> **TASK DETAILS**
Below is a set of entries. Print the line that contains "ATOM 116 C C" and every later line word for word, through the final one.

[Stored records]
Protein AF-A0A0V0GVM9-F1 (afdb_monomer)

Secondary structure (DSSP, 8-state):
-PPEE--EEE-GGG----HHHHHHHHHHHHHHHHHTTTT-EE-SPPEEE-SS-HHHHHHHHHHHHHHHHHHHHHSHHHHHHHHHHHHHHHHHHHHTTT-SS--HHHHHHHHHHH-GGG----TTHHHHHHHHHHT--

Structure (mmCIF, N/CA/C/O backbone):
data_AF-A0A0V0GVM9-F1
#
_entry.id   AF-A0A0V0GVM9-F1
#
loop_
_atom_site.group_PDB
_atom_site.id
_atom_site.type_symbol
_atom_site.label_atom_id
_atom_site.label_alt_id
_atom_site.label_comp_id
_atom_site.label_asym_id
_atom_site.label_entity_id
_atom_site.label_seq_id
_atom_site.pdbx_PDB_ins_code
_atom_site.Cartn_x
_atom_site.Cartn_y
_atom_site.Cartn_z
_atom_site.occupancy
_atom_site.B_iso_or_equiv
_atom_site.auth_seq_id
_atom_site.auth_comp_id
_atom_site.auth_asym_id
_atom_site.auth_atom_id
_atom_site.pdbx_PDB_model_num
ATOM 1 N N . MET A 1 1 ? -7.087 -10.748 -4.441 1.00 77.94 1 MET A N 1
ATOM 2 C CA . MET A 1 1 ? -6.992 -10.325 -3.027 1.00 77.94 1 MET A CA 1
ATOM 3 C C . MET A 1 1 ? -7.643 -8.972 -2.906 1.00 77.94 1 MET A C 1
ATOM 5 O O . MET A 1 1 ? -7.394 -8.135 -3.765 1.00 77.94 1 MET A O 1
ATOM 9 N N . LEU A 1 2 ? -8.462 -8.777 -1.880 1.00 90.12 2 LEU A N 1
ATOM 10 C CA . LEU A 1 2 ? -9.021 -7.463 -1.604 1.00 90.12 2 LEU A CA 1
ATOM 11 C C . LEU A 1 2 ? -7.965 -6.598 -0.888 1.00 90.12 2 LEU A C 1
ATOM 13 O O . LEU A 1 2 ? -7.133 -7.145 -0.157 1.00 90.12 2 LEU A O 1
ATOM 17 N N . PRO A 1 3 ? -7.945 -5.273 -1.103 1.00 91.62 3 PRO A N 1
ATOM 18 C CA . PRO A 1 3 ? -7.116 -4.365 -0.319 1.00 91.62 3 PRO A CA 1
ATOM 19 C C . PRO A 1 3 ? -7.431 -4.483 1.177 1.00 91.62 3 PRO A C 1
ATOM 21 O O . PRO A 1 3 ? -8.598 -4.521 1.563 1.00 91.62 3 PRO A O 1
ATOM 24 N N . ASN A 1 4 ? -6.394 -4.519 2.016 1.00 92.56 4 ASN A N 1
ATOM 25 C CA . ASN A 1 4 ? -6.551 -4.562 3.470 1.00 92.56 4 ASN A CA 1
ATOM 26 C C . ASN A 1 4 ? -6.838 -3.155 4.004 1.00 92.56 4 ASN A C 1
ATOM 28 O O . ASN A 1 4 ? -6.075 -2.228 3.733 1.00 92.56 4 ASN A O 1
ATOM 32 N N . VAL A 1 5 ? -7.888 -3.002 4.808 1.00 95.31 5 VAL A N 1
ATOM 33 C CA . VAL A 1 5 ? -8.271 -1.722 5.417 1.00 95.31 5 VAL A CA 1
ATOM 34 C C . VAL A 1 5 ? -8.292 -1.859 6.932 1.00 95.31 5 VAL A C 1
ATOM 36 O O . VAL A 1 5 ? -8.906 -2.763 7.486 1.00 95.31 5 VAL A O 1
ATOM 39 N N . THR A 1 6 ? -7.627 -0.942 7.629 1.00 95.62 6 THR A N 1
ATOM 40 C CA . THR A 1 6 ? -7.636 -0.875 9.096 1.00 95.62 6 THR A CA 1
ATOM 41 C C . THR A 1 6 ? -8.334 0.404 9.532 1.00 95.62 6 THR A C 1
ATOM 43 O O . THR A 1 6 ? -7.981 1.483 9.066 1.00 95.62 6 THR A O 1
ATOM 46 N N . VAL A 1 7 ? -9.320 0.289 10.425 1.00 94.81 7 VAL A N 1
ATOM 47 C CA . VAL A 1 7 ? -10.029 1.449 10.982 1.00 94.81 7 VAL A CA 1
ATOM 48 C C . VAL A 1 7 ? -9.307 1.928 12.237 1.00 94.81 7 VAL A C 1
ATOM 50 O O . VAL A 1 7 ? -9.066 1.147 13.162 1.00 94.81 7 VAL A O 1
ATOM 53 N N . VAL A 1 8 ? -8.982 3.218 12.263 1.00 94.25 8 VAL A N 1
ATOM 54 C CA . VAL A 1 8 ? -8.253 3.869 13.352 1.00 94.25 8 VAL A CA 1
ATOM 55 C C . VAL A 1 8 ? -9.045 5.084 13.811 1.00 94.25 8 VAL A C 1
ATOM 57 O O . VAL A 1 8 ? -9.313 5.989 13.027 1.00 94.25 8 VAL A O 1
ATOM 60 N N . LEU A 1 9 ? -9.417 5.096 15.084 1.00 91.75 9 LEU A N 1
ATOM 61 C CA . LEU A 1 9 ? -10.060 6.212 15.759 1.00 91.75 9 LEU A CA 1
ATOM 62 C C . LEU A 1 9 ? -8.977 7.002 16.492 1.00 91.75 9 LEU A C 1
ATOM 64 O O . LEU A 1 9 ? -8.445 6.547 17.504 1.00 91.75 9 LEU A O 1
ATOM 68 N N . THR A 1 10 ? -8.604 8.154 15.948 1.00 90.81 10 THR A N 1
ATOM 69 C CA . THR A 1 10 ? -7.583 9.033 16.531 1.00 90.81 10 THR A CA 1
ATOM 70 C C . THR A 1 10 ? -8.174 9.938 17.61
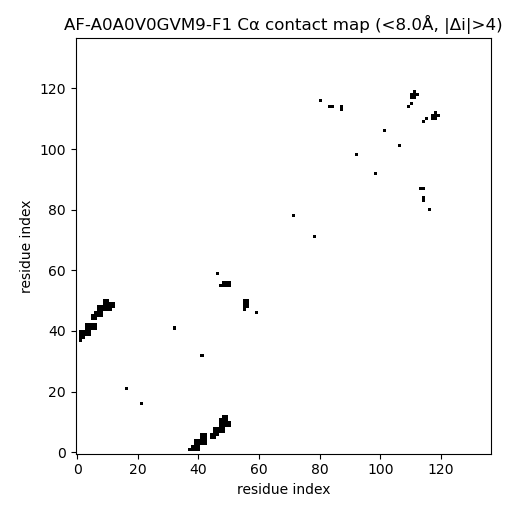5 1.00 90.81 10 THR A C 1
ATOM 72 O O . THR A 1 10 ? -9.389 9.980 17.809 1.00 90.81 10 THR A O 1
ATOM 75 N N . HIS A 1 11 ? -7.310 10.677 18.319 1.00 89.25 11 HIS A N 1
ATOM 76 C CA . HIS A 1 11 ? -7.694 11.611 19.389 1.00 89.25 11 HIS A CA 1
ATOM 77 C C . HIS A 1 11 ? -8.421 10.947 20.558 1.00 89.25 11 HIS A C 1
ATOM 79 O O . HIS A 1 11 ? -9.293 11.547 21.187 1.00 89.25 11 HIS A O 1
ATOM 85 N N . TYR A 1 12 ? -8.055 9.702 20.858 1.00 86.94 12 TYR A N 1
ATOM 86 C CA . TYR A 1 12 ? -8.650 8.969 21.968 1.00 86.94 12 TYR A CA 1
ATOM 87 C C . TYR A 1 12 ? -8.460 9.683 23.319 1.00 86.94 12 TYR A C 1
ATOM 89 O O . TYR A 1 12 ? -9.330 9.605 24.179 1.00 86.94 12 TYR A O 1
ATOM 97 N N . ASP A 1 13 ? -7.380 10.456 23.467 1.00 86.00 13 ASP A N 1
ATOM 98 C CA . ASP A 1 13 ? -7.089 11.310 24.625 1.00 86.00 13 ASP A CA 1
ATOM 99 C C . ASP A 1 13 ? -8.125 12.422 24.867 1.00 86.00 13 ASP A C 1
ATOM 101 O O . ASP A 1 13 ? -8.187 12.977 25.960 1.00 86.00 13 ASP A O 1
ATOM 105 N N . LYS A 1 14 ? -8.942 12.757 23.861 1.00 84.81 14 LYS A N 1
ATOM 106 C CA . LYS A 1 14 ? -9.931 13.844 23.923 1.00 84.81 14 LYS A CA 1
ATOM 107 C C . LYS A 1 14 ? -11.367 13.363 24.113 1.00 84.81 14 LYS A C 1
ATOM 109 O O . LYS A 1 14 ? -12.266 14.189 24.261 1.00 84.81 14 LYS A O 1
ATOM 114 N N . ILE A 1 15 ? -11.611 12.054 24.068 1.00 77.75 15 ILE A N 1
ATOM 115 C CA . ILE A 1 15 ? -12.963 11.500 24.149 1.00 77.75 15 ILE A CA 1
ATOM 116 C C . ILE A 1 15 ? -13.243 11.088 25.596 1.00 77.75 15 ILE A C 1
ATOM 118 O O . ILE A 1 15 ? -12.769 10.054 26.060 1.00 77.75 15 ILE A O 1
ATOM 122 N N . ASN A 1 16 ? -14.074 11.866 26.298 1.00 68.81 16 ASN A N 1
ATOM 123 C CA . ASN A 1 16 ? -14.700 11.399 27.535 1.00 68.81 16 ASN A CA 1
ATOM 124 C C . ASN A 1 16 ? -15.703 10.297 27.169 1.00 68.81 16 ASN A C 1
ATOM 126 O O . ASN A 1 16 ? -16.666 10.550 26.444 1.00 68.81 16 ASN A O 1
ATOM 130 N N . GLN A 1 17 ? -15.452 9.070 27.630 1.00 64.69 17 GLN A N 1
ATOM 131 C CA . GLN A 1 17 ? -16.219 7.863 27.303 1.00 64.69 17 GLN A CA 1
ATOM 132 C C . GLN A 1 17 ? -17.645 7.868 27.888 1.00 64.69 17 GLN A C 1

> **TASK OUTPUT**
ATOM 116 C C . ILE A 1 15 ? -13.243 11.088 25.596 1.00 77.75 15 ILE A C 1
ATOM 118 O O . ILE A 1 15 ? -12.769 10.054 26.060 1.00 77.75 15 ILE A O 1
ATOM 122 N N . ASN A 1 16 ? -14.074 11.866 26.298 1.00 68.81 16 ASN A N 1
ATOM 123 C CA . ASN A 1 16 ? -14.700 11.399 27.535 1.00 68.81 16 ASN A CA 1
ATOM 124 C C . ASN A 1 16 ? -15.703 10.297 27.169 1.00 68.81 16 ASN A C 1
ATOM 126 O O . ASN A 1 16 ? -16.666 10.550 26.444 1.00 68.81 16 ASN A O 1
ATOM 130 N N . GLN A 1 17 ? -15.452 9.070 27.630 1.00 64.69 17 GLN A N 1
ATOM 131 C CA . GLN A 1 17 ? -16.219 7.863 27.303 1.00 64.69 17 GLN A CA 1
ATOM 132 C C . GLN A 1 17 ? -17.645 7.868 27.888 1.00 64.69 17 GLN A C 1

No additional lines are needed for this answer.